(Extracted information)

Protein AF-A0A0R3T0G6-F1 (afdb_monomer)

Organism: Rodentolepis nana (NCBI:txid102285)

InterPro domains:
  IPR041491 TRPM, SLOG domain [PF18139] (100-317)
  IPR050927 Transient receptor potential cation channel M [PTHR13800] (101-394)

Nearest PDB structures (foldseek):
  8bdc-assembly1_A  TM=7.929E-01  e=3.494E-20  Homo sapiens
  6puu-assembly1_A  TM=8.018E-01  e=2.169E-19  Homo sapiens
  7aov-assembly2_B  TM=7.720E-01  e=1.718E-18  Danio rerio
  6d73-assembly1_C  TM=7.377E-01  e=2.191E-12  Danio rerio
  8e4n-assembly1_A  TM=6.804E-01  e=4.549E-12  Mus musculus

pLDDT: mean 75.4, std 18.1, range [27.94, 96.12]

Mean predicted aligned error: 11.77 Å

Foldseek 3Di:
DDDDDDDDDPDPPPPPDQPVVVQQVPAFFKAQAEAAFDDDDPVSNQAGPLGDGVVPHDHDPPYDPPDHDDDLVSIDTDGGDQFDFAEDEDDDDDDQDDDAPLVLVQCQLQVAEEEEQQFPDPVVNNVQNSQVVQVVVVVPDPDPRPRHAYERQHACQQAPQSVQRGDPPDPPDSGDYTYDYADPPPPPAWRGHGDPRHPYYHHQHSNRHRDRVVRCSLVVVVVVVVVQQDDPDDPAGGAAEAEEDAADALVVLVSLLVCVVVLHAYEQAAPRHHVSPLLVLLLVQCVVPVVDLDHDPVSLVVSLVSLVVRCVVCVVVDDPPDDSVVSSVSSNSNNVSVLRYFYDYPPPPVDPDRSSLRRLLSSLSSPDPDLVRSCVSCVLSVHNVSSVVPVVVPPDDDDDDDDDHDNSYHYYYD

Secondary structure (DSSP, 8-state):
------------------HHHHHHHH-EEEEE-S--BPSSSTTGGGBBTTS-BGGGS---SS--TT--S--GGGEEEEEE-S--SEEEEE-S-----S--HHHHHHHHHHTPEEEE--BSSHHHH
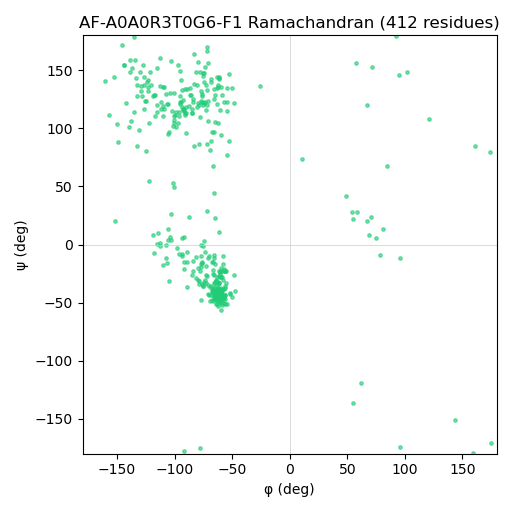HHHHHHHHHHHHHTT-SS-PPPPEEEEEEEGGGBTTGGGGS--S-TT-SS-EEEEE------SSSPBPBPSS-SEEEEE--S--S-SGGG-HHHHHHHHHHHHHS-SSTT-----EEEEEES--THHHHHHHHHHHTT--EEEE-SSSHHHHHHHHHHHHHHHTTTSSS--HHHHHHHHHHHHHHHHHTTTT--TT--HHHHHHHHHHHHHTGGGEEEE-TT-TT----HHHHHHHHHHHHS-S-HHHHHHHHHHTT-HHHHTTTTTTTT---------------EEE-

Solvent-accessible surface area (backbone atoms only — not comparable to full-atom values): 24269 Å² total; per-residue (Å²): 137,88,81,89,84,86,87,85,76,89,69,83,77,78,75,81,71,56,70,67,60,53,44,44,73,76,38,63,39,43,37,40,42,62,89,37,63,30,87,69,66,87,75,26,68,47,21,21,69,50,46,38,41,62,94,73,47,58,86,46,93,81,62,69,90,86,72,88,71,83,57,78,84,42,44,41,78,75,46,53,49,59,59,77,72,45,80,44,77,53,78,86,80,88,87,83,63,93,71,28,69,50,60,40,50,26,33,70,55,42,58,29,35,38,38,33,56,42,41,64,47,80,72,47,47,34,58,35,33,30,48,55,51,53,54,60,61,43,78,78,44,99,58,88,65,82,79,78,49,28,38,15,56,29,38,44,36,25,40,38,67,47,72,43,52,42,65,78,87,65,98,81,50,103,65,45,73,32,63,35,69,66,61,85,71,85,59,92,68,69,50,37,21,69,43,85,68,51,72,41,76,48,71,42,67,67,30,39,22,60,38,69,83,81,30,51,45,68,62,50,46,53,54,51,52,52,56,48,40,44,39,96,46,96,92,51,62,30,39,53,57,37,40,42,42,63,18,46,56,77,68,50,47,59,52,51,42,54,36,50,78,72,71,37,24,35,38,36,29,29,89,52,40,62,47,17,34,53,50,44,52,55,49,52,50,41,68,74,25,73,89,49,96,56,73,54,71,68,59,47,53,50,53,42,51,53,42,45,52,52,49,59,78,38,50,93,76,59,52,96,83,69,47,46,66,61,51,49,53,37,48,54,54,48,60,73,43,50,69,39,53,35,77,44,52,88,84,46,80,86,50,94,70,49,55,37,56,49,54,51,47,31,51,39,64,59,40,63,93,48,67,65,61,33,50,53,51,30,55,66,47,71,38,52,75,65,47,62,68,60,53,68,76,52,92,74,88,82,92,76,94,82,90,87,79,74,71,82,44,33,36,43,35,86

Structure (mmCIF, N/CA/C/O backbone):
data_AF-A0A0R3T0G6-F1
#
_entry.id   AF-A0A0R3T0G6-F1
#
loop_
_atom_site.group_PDB
_atom_site.id
_atom_site.type_symbol
_atom_site.label_atom_id
_atom_site.label_alt_id
_atom_site.label_comp_id
_atom_site.label_
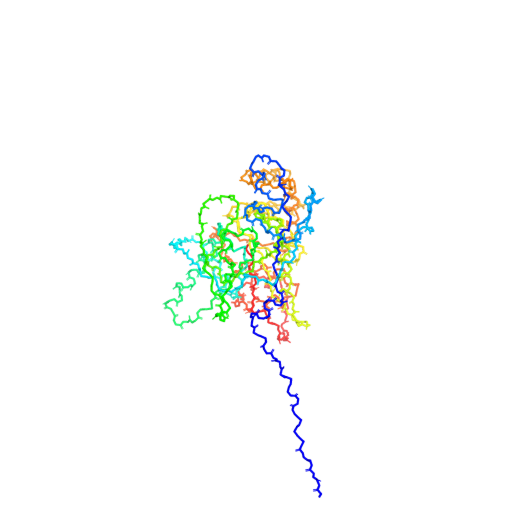asym_id
_atom_site.label_entity_id
_atom_site.label_seq_id
_atom_site.pdbx_PDB_ins_code
_atom_site.Cartn_x
_atom_site.Cartn_y
_atom_site.Cartn_z
_atom_site.occupancy
_atom_site.B_iso_or_equiv
_atom_site.auth_seq_id
_atom_site.auth_comp_id
_atom_site.auth_asym_id
_atom_site.auth_atom_id
_atom_site.pdbx_PDB_model_num
ATOM 1 N N . MET A 1 1 ? -40.912 -31.805 -55.512 1.00 36.72 1 MET A N 1
ATOM 2 C CA . MET A 1 1 ? -41.534 -31.071 -54.392 1.00 36.72 1 MET A CA 1
ATOM 3 C C . MET A 1 1 ? -40.579 -31.094 -53.217 1.00 36.72 1 MET A C 1
ATOM 5 O O . MET A 1 1 ? -40.365 -32.124 -52.598 1.00 36.72 1 MET A O 1
ATOM 9 N N . SER A 1 2 ? -39.932 -29.956 -53.027 1.00 33.06 2 SER A N 1
ATOM 10 C CA . SER A 1 2 ? -39.100 -29.554 -51.898 1.00 33.06 2 SER A CA 1
ATOM 11 C C . SER A 1 2 ? -39.888 -29.522 -50.587 1.00 33.06 2 SER A C 1
ATOM 13 O O . SER A 1 2 ? -41.021 -29.050 -50.604 1.00 33.06 2 SER A O 1
ATOM 15 N N . ASN A 1 3 ? -39.270 -29.900 -49.460 1.00 27.94 3 ASN A N 1
ATOM 16 C CA . ASN A 1 3 ? -39.551 -29.234 -48.184 1.00 27.94 3 ASN A CA 1
ATOM 17 C C . ASN A 1 3 ? -38.429 -29.372 -47.135 1.00 27.94 3 ASN A C 1
ATOM 19 O O . ASN A 1 3 ? -38.175 -30.434 -46.577 1.00 27.94 3 ASN A O 1
ATOM 23 N N . ASN A 1 4 ? -37.818 -28.212 -46.890 1.00 30.08 4 ASN A N 1
ATOM 24 C CA . ASN A 1 4 ? -37.113 -27.714 -45.709 1.00 30.08 4 ASN A CA 1
ATOM 25 C C . ASN A 1 4 ? -37.511 -28.304 -44.344 1.00 30.08 4 ASN A C 1
ATOM 27 O O . ASN A 1 4 ? -38.683 -28.244 -43.980 1.00 30.08 4 ASN A O 1
ATOM 31 N N . ARG A 1 5 ? -36.495 -28.616 -43.524 1.00 31.72 5 ARG A N 1
ATOM 32 C CA . ARG A 1 5 ? -36.278 -28.109 -42.144 1.00 31.72 5 ARG A CA 1
ATOM 33 C C . ARG A 1 5 ? -34.750 -28.103 -41.938 1.00 31.72 5 ARG A C 1
ATOM 35 O O . ARG A 1 5 ? -34.144 -29.160 -41.934 1.00 31.72 5 ARG A O 1
ATOM 42 N N . GLY A 1 6 ? -34.029 -26.985 -41.978 1.00 29.14 6 GLY A N 1
ATOM 43 C CA . GLY A 1 6 ? -34.142 -25.860 -41.057 1.00 29.14 6 GLY A CA 1
ATOM 44 C C . GLY A 1 6 ? -33.298 -26.118 -39.801 1.00 29.14 6 GLY A C 1
ATOM 45 O O . GLY A 1 6 ? -33.872 -26.316 -38.740 1.00 29.14 6 GLY A O 1
ATOM 46 N N . SER A 1 7 ? -31.961 -26.143 -39.916 1.00 30.02 7 SER A N 1
ATOM 47 C CA . SER A 1 7 ? -31.064 -26.083 -38.751 1.00 30.02 7 SER A CA 1
ATOM 48 C C . SER A 1 7 ? -30.452 -24.688 -38.676 1.00 30.02 7 SER A C 1
ATOM 50 O O . SER A 1 7 ? -29.509 -24.353 -39.391 1.00 30.02 7 SER A O 1
ATOM 52 N N . ILE A 1 8 ? -31.070 -23.849 -37.848 1.00 38.97 8 ILE A N 1
ATOM 53 C CA . ILE A 1 8 ? -30.521 -22.577 -37.395 1.00 38.97 8 ILE A CA 1
ATOM 54 C C . ILE A 1 8 ? -29.906 -22.854 -36.028 1.00 38.97 8 ILE A C 1
ATOM 56 O O . ILE A 1 8 ? -30.617 -22.942 -35.033 1.00 38.97 8 ILE A O 1
ATOM 60 N N . THR A 1 9 ? -28.583 -22.930 -35.970 1.00 34.03 9 THR A N 1
ATOM 61 C CA . THR A 1 9 ? -27.836 -22.660 -34.741 1.00 34.03 9 THR A CA 1
ATOM 62 C C . THR A 1 9 ? -26.688 -21.724 -35.088 1.00 34.03 9 THR A C 1
ATOM 64 O O . THR A 1 9 ? -25.561 -22.149 -35.326 1.00 34.03 9 THR A O 1
ATOM 67 N N . LYS A 1 10 ? -26.980 -20.416 -35.116 1.00 35.62 10 LYS A N 1
ATOM 68 C CA . LYS A 1 10 ? -25.964 -19.394 -34.834 1.00 35.62 10 LYS A CA 1
ATOM 69 C C . LYS A 1 10 ? -25.633 -19.507 -33.345 1.00 35.62 10 LYS A C 1
ATOM 71 O O . LYS A 1 10 ? -26.196 -18.791 -32.524 1.00 35.62 10 LYS A O 1
ATOM 76 N N . GLY A 1 11 ? -24.779 -20.468 -33.010 1.00 30.89 11 GLY A N 1
ATOM 77 C CA . GLY A 1 11 ? -24.070 -20.474 -31.741 1.00 30.89 11 GLY A CA 1
ATOM 78 C C . GLY A 1 11 ? -23.012 -19.384 -31.805 1.00 30.89 11 GLY A C 1
ATOM 79 O O . GLY A 1 11 ? -22.123 -19.422 -32.650 1.00 30.89 11 GLY A O 1
ATOM 80 N N . THR A 1 12 ? -23.150 -18.373 -30.961 1.00 35.06 12 THR A N 1
ATOM 81 C CA . THR A 1 12 ? -22.113 -17.391 -30.661 1.00 35.06 12 THR A CA 1
ATOM 82 C C . THR A 1 12 ? -20.902 -18.129 -30.086 1.00 35.06 12 THR A C 1
ATOM 84 O O . THR A 1 12 ? -20.839 -18.401 -28.890 1.00 35.06 12 THR A O 1
ATOM 87 N N . GLU A 1 13 ? -19.939 -18.483 -30.938 1.00 34.31 13 GLU A N 1
ATOM 88 C CA . GLU A 1 13 ? -18.607 -18.902 -30.502 1.00 34.31 13 GLU A CA 1
ATOM 89 C C . GLU A 1 13 ? -17.911 -17.699 -29.854 1.00 34.31 13 GLU A C 1
ATOM 91 O O . GLU A 1 13 ? -17.330 -16.842 -30.523 1.00 34.31 13 GLU A O 1
ATOM 96 N N . VAL A 1 14 ? -17.972 -17.613 -28.524 1.00 41.06 14 VAL A N 1
ATOM 97 C CA . VAL A 1 14 ? -17.031 -16.792 -27.759 1.00 41.06 14 VAL A CA 1
ATOM 98 C C . VAL A 1 14 ? -15.671 -17.466 -27.898 1.00 41.06 14 VAL A C 1
ATOM 100 O O . VAL A 1 14 ? -15.364 -18.446 -27.226 1.00 41.06 14 VAL A O 1
ATOM 103 N N . ARG A 1 15 ? -14.874 -16.976 -28.845 1.00 45.06 15 ARG A N 1
ATOM 104 C CA . ARG A 1 15 ? -13.513 -17.443 -29.102 1.00 45.06 15 ARG A CA 1
ATOM 105 C C . ARG A 1 15 ? -12.660 -17.114 -27.872 1.00 45.06 15 ARG A C 1
ATOM 107 O O . ARG A 1 15 ? -12.347 -15.950 -27.639 1.00 45.06 15 ARG A O 1
ATOM 114 N N . THR A 1 16 ? -12.319 -18.118 -27.066 1.00 47.94 16 THR A N 1
ATOM 115 C CA . THR A 1 16 ? -11.455 -17.959 -25.889 1.00 47.94 16 THR A CA 1
ATOM 116 C C . THR A 1 16 ? -10.074 -17.487 -26.347 1.00 47.94 16 THR A C 1
ATOM 118 O O . THR A 1 16 ? -9.310 -18.249 -26.941 1.00 47.94 16 THR A O 1
ATOM 121 N N . GLU A 1 17 ? -9.763 -16.210 -26.139 1.00 59.84 17 GLU A N 1
ATOM 122 C CA . GLU A 1 17 ? -8.442 -15.652 -26.427 1.00 59.84 17 GLU A CA 1
ATOM 123 C C . GLU A 1 17 ? -7.385 -16.353 -25.554 1.00 59.84 17 GLU A C 1
ATOM 125 O O . GLU A 1 17 ? -7.606 -16.604 -24.366 1.00 59.84 17 GLU A O 1
ATOM 130 N N . ARG A 1 18 ? -6.224 -16.705 -26.130 1.00 78.88 18 ARG A N 1
ATOM 131 C CA . ARG A 1 18 ? -5.099 -17.228 -25.337 1.00 78.88 18 ARG A CA 1
ATOM 132 C C . ARG A 1 18 ? -4.639 -16.131 -24.372 1.00 78.88 18 ARG A C 1
ATOM 134 O O . ARG A 1 18 ? -4.458 -14.996 -24.800 1.00 78.88 18 ARG A O 1
ATOM 141 N N . LYS A 1 19 ? -4.403 -16.473 -23.099 1.00 80.31 19 LYS A N 1
ATOM 142 C CA . LYS A 1 19 ? -4.016 -15.519 -22.036 1.00 80.31 19 LYS A CA 1
ATOM 143 C C . LYS A 1 19 ? -2.889 -14.564 -22.455 1.00 80.31 19 LYS A C 1
ATOM 145 O O . LYS A 1 19 ? -2.961 -13.378 -22.170 1.00 80.31 19 LYS A O 1
ATOM 150 N N . GLU A 1 20 ? -1.887 -15.062 -23.174 1.00 80.44 20 GLU A N 1
ATOM 151 C CA . GLU A 1 20 ? -0.769 -14.263 -23.695 1.00 80.44 20 GLU A CA 1
ATOM 152 C C . GLU A 1 20 ? -1.217 -13.169 -24.672 1.00 80.44 20 GLU A C 1
ATOM 154 O O . GLU A 1 20 ? -0.789 -12.025 -24.549 1.00 80.44 20 GLU A O 1
ATOM 159 N N . ALA A 1 21 ? -2.111 -13.501 -25.609 1.00 84.25 21 ALA A N 1
ATOM 160 C CA . ALA A 1 21 ? -2.641 -12.546 -26.578 1.00 84.25 21 ALA A CA 1
ATOM 161 C C . ALA A 1 21 ? -3.460 -11.456 -25.875 1.00 84.25 21 ALA A C 1
ATOM 163 O O . ALA A 1 21 ? -3.279 -10.273 -26.163 1.00 84.25 21 ALA A O 1
ATOM 164 N N . PHE A 1 22 ? -4.265 -11.844 -24.878 1.00 88.44 22 PHE A N 1
ATOM 165 C CA . PHE A 1 22 ? -4.980 -10.889 -24.035 1.00 88.44 22 PHE A CA 1
ATOM 166 C C . PHE A 1 22 ? -4.008 -9.945 -23.314 1.00 88.44 22 PHE A C 1
ATOM 168 O O . PHE A 1 22 ? -4.213 -8.731 -23.329 1.00 88.44 22 PHE A O 1
ATOM 175 N N . ILE A 1 23 ? -2.934 -10.478 -22.718 1.00 88.62 23 ILE A N 1
ATOM 176 C CA . ILE A 1 23 ? -1.957 -9.675 -21.974 1.00 88.62 23 ILE A CA 1
ATOM 177 C C . ILE A 1 23 ? -1.241 -8.684 -22.899 1.00 88.62 23 ILE A C 1
ATOM 179 O O . ILE A 1 23 ? -1.234 -7.486 -22.627 1.00 88.62 23 ILE A O 1
ATOM 183 N N . GLN A 1 24 ? -0.691 -9.157 -24.017 1.00 86.31 24 GLN A N 1
ATOM 184 C CA . GLN A 1 24 ? 0.050 -8.314 -24.963 1.00 86.31 24 GLN A CA 1
ATOM 185 C C . GLN A 1 24 ? -0.830 -7.235 -25.606 1.00 86.31 24 GLN A C 1
ATOM 187 O O . GLN A 1 24 ? -0.342 -6.169 -25.975 1.00 86.31 24 GLN A O 1
ATOM 192 N N . ARG A 1 25 ? -2.134 -7.495 -25.732 1.00 90.25 25 ARG A N 1
ATOM 193 C CA . ARG A 1 25 ? -3.093 -6.540 -26.285 1.00 90.25 25 ARG A CA 1
ATOM 194 C C . ARG A 1 25 ? -3.469 -5.422 -25.312 1.00 90.25 25 ARG A C 1
ATOM 196 O O . ARG A 1 25 ? -3.755 -4.317 -25.764 1.00 90.25 25 ARG A O 1
ATOM 203 N N . HIS A 1 26 ? -3.520 -5.707 -24.012 1.00 92.81 26 HIS A N 1
ATOM 204 C CA . HIS A 1 26 ? -4.090 -4.785 -23.021 1.00 92.81 26 HIS A CA 1
ATOM 205 C C . HIS A 1 26 ? -3.058 -4.153 -22.083 1.00 92.81 26 HIS A C 1
ATOM 207 O O . HIS A 1 26 ? -3.363 -3.137 -21.460 1.00 92.81 26 HIS A O 1
ATOM 213 N N . PHE A 1 27 ? -1.851 -4.712 -21.987 1.00 93.81 27 PHE A N 1
ATOM 214 C CA . PHE A 1 27 ? -0.797 -4.206 -21.112 1.00 93.81 27 PHE A CA 1
ATOM 215 C C . PHE A 1 27 ? 0.444 -3.824 -21.914 1.00 93.81 27 PHE A C 1
ATOM 217 O O . PHE A 1 27 ? 0.890 -4.551 -22.800 1.00 93.81 27 PHE A O 1
ATOM 224 N N . SER A 1 28 ? 1.026 -2.683 -21.563 1.00 94.25 28 SER A N 1
ATOM 225 C CA . SER A 1 28 ? 2.181 -2.082 -22.228 1.00 94.25 28 SER A CA 1
ATOM 226 C C . SER A 1 28 ? 3.209 -1.618 -21.203 1.00 94.25 28 SER A C 1
ATOM 228 O O . SER A 1 28 ? 2.833 -1.338 -20.066 1.00 94.25 28 SER A O 1
ATOM 230 N N . TYR A 1 29 ? 4.463 -1.456 -21.615 1.00 93.50 29 TYR A N 1
ATOM 231 C CA . TYR A 1 29 ? 5.518 -0.879 -20.774 1.00 93.50 29 TYR A CA 1
ATOM 232 C C . TYR A 1 29 ? 5.990 0.479 -21.309 1.00 93.50 29 TYR A C 1
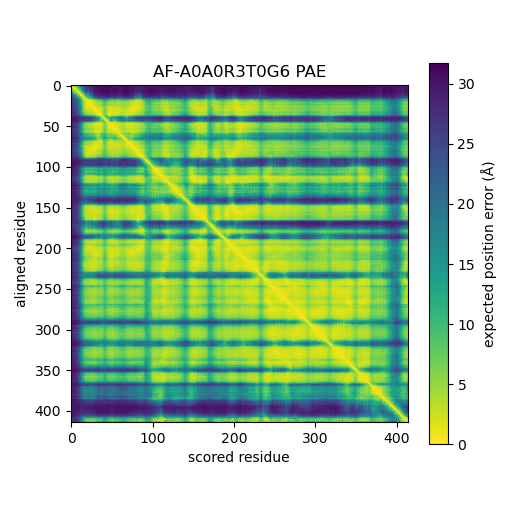ATOM 234 O O . TYR A 1 29 ? 5.752 0.830 -22.474 1.00 93.50 29 TYR A O 1
ATOM 242 N N . LYS A 1 30 ? 6.631 1.259 -20.437 1.00 94.75 30 LYS A N 1
ATOM 243 C CA . LYS A 1 30 ? 7.059 2.634 -20.705 1.00 94.75 30 LYS A CA 1
ATOM 244 C C . LYS A 1 30 ? 8.543 2.811 -20.422 1.00 94.75 30 LYS A C 1
ATOM 246 O O . LYS A 1 30 ? 9.065 2.280 -19.445 1.00 94.75 30 LYS A O 1
ATOM 251 N N . GLU A 1 31 ? 9.203 3.631 -21.230 1.00 94.75 31 GLU A N 1
ATOM 252 C CA . GLU A 1 31 ? 10.602 4.010 -21.018 1.00 94.75 31 GLU A CA 1
ATOM 253 C C . GLU A 1 31 ? 10.817 5.504 -21.262 1.00 94.75 31 GLU A C 1
ATOM 255 O O . GLU A 1 31 ? 10.121 6.136 -22.057 1.00 94.75 31 GLU A O 1
ATOM 260 N N . CYS A 1 32 ? 11.814 6.065 -20.577 1.00 94.50 32 CYS A N 1
ATOM 261 C CA . CYS A 1 32 ? 12.306 7.409 -20.855 1.00 94.50 32 CYS A CA 1
ATOM 262 C C . CYS A 1 32 ? 13.132 7.384 -22.148 1.00 94.50 32 CYS A C 1
ATOM 264 O O . CYS A 1 32 ? 14.113 6.650 -22.244 1.00 94.50 32 CYS A O 1
ATOM 266 N N . THR A 1 33 ? 12.755 8.175 -23.150 1.00 93.25 33 THR A N 1
ATOM 267 C CA . THR A 1 33 ? 13.373 8.147 -24.486 1.00 93.25 33 THR A CA 1
ATOM 268 C C . THR A 1 33 ? 14.571 9.080 -24.622 1.00 93.25 33 THR A C 1
ATOM 270 O O . THR A 1 33 ? 15.354 8.928 -25.558 1.00 93.25 33 THR A O 1
ATOM 273 N N . GLN A 1 34 ? 14.744 10.020 -23.687 1.00 90.56 34 GLN A N 1
ATOM 274 C CA . GLN A 1 34 ? 15.850 10.980 -23.676 1.00 90.56 34 GLN A CA 1
ATOM 275 C C . GLN A 1 34 ? 16.554 10.985 -22.323 1.00 90.56 34 GLN A C 1
ATOM 277 O O . GLN A 1 34 ? 15.931 11.197 -21.283 1.00 90.56 34 GLN A O 1
ATOM 282 N N . PHE A 1 35 ? 17.874 10.820 -22.346 1.00 90.56 35 PHE A N 1
ATOM 283 C CA . PHE A 1 35 ? 18.688 10.976 -21.149 1.00 90.56 35 PHE A CA 1
ATOM 284 C C . PHE A 1 35 ? 18.894 12.466 -20.861 1.00 90.56 35 PHE A C 1
ATOM 286 O O . PHE A 1 35 ? 19.637 13.137 -21.575 1.00 90.56 35 PHE A O 1
ATOM 293 N N . ILE A 1 36 ? 18.268 12.960 -19.795 1.00 90.00 36 ILE A N 1
ATOM 294 C CA . ILE A 1 36 ? 18.543 14.280 -19.216 1.00 90.00 36 ILE A CA 1
ATOM 295 C C . ILE A 1 36 ? 19.191 14.066 -17.849 1.00 90.00 36 ILE A C 1
ATOM 297 O O . ILE A 1 36 ? 18.531 13.456 -17.004 1.00 90.00 36 ILE A O 1
ATOM 301 N N . PRO A 1 37 ? 20.448 14.490 -17.628 1.00 87.94 37 PRO A N 1
ATOM 302 C CA . PRO A 1 37 ? 21.138 14.266 -16.364 1.00 87.94 37 PRO A CA 1
ATOM 303 C C . PRO A 1 37 ? 20.400 14.944 -15.210 1.00 87.94 37 PRO A C 1
ATOM 305 O O . PRO A 1 37 ? 19.863 16.038 -15.365 1.00 87.94 37 PRO A O 1
ATOM 308 N N . LEU A 1 38 ? 20.385 14.287 -14.054 1.00 84.12 38 LEU A N 1
ATOM 309 C CA . LEU A 1 38 ? 19.909 14.890 -12.818 1.00 84.12 38 LEU A CA 1
ATOM 310 C C . LEU A 1 38 ? 20.961 15.904 -12.338 1.00 84.12 38 LEU A C 1
ATOM 312 O O . LEU A 1 38 ? 22.126 15.547 -12.150 1.00 84.12 38 LEU A O 1
ATOM 316 N N . ASP A 1 39 ? 20.572 17.164 -12.155 1.00 71.12 39 ASP A N 1
ATOM 317 C CA . ASP A 1 39 ? 21.490 18.208 -11.694 1.00 71.12 39 ASP A CA 1
ATOM 318 C C . ASP A 1 39 ? 21.841 18.019 -10.204 1.00 71.12 39 ASP A C 1
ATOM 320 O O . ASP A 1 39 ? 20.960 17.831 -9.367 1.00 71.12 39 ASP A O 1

(End Extracted information)

▶ **To do**: Taking the listing above as a whole, state how many of its lines hold the string "Homo". No other output is permitted.

▶ **Completed exercise**: 2